**WHAT THIS TASK INVOLVES:** Among the records below, find the line that has "ATOM 25 O O"; from there, give the lines again exactly, and stop after the line that has "ATOM 35 N N".

**RECORDS TO PROCESS:**
+ + + + +

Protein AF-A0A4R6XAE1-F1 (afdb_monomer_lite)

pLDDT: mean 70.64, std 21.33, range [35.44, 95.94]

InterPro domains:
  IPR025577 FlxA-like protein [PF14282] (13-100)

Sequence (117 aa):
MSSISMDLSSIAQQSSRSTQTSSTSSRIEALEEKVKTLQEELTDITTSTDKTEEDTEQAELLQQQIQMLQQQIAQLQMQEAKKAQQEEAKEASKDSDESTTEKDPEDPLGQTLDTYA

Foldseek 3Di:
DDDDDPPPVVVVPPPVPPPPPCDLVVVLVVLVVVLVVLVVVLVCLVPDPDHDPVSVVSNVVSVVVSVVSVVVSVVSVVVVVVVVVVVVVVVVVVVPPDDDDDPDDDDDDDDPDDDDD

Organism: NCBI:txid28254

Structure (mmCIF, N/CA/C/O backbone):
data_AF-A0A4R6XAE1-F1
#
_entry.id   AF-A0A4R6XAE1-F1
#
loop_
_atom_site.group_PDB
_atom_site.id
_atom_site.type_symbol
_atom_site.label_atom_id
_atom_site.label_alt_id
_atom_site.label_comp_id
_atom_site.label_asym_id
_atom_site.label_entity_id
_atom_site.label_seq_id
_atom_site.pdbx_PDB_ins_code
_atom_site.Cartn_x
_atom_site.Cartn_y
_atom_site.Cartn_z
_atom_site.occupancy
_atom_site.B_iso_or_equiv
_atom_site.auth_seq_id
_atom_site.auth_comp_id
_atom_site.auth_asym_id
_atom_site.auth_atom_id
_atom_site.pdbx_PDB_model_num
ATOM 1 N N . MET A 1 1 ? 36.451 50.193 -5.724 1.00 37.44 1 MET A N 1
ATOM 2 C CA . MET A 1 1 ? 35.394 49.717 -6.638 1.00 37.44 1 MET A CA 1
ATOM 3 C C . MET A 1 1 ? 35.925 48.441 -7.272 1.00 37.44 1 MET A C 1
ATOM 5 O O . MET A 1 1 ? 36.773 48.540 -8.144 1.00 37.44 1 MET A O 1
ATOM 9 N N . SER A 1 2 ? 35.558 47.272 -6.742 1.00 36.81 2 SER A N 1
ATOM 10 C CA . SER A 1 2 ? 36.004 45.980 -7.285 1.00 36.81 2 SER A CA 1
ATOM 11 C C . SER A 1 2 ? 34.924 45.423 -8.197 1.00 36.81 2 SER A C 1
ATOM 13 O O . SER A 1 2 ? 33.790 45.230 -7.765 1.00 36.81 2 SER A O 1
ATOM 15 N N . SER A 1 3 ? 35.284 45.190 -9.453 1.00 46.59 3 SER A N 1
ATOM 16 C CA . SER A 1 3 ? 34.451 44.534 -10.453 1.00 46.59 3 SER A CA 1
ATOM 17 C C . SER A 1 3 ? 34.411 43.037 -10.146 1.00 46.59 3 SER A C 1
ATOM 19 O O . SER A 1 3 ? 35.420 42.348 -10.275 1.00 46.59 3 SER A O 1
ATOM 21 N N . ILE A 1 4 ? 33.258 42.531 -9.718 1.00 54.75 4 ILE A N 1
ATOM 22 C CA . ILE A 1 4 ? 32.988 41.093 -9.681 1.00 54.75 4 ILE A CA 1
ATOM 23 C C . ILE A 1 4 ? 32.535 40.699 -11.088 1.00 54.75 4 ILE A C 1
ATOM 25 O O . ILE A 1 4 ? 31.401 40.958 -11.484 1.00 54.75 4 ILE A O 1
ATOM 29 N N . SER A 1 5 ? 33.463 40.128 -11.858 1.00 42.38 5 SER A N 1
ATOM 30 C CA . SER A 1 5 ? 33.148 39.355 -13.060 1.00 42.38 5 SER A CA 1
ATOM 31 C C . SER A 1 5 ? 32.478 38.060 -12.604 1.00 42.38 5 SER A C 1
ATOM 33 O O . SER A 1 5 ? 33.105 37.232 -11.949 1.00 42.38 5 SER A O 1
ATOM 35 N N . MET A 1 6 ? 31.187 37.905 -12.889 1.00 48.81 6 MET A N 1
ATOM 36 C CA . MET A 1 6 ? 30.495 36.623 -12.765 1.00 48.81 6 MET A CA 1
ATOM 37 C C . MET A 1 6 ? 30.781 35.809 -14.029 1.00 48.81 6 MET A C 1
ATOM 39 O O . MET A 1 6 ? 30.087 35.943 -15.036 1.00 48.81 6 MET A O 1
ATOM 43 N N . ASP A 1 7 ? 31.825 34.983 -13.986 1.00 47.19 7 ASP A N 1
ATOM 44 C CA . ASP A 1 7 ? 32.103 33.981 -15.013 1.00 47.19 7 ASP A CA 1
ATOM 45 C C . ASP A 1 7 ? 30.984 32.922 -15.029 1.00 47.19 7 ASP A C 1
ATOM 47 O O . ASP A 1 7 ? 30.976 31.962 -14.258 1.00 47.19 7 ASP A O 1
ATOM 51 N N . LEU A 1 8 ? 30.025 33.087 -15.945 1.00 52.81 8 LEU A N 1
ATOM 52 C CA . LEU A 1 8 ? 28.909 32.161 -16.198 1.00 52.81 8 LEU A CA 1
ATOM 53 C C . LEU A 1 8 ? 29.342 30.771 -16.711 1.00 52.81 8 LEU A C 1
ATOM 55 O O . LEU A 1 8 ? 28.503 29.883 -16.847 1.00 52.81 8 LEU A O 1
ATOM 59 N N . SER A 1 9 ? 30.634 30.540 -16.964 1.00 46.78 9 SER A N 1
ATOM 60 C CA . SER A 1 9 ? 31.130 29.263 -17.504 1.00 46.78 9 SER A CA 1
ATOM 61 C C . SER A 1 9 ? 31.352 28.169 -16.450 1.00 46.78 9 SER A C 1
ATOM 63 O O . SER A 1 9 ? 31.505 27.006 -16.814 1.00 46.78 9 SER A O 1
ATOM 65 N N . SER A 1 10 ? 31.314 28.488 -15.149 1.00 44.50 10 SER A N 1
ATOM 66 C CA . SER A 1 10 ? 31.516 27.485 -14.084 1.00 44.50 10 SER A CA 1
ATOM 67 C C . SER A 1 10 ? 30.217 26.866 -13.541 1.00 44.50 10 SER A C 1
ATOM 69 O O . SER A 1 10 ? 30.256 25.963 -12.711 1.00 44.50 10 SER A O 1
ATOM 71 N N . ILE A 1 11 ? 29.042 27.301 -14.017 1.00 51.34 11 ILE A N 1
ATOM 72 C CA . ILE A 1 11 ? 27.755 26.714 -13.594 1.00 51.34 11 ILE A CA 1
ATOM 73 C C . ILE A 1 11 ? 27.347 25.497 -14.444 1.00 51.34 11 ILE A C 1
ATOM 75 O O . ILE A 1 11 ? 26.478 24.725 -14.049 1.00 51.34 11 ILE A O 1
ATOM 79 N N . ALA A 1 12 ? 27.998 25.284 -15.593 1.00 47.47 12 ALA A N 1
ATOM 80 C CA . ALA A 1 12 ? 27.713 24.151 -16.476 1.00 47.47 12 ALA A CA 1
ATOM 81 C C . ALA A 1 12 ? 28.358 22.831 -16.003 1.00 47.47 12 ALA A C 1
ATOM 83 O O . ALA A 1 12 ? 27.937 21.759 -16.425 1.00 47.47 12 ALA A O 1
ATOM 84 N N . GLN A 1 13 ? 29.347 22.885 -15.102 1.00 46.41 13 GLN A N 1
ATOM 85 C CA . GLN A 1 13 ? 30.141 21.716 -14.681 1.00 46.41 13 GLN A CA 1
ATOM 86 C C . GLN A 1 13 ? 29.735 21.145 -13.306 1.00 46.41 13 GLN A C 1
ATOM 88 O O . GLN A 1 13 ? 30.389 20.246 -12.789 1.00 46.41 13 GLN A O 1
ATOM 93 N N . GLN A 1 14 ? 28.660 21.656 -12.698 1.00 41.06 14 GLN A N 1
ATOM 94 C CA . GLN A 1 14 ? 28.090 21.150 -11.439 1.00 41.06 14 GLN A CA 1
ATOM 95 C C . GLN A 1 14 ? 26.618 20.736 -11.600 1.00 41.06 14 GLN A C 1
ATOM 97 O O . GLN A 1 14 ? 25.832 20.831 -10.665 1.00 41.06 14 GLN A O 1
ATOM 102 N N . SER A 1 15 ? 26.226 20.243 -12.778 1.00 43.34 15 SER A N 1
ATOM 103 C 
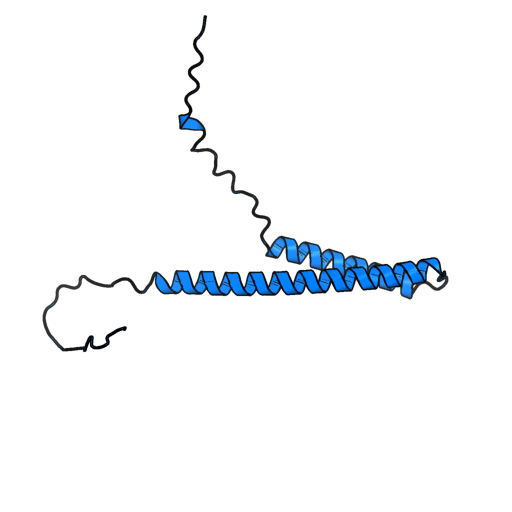CA . SER A 1 15 ? 24.974 19.475 -12.921 1.00 43.34 15 SER A CA 1
ATOM 104 C C . SER A 1 15 ? 25.177 17.960 -12.829 1.00 43.34 15 SER A C 1
ATOM 106 O O . SER A 1 15 ? 24.217 17.210 -12.940 1.00 43.34 15 SER A O 1
ATOM 108 N N . SER A 1 16 ? 26.378 17.498 -12.466 1.00 47.09 16 SER A N 1
ATOM 109 C CA . SER A 1 16 ? 26.589 16.146 -11.925 1.00 47.09 16 SER A CA 1
ATOM 110 C C . SER A 1 16 ? 26.199 16.058 -10.443 1.00 47.09 16 SER A C 1
ATOM 112 O O . SER A 1 16 ? 26.776 15.292 -9.679 1.00 47.09 16 SER A O 1
ATOM 114 N N . ARG A 1 17 ? 25.220 16.848 -9.991 1.00 43.84 17 ARG A N 1
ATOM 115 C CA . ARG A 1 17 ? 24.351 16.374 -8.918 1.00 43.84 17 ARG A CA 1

+ + + + +

**ANSWER TO THIS PROBLEM:**
ATOM 25 O O . ILE A 1 4 ? 31.401 40.958 -11.484 1.00 54.75 4 ILE A O 1
ATOM 29 N N . SER A 1 5 ? 33.463 40.128 -11.858 1.00 42.38 5 SER A N 1
ATOM 30 C CA . SER A 1 5 ? 33.148 39.355 -13.060 1.00 42.38 5 SER A CA 1
ATOM 31 C C . SER A 1 5 ? 32.478 38.060 -12.604 1.00 42.38 5 SER A C 1
ATOM 33 O O . SER A 1 5 ? 33.105 37.232 -11.949 1.00 42.38 5 SER A O 1
ATOM 35 N N . MET A 1 6 ? 31.187 37.905 -12.889 1.00 48.81 6 MET A N 1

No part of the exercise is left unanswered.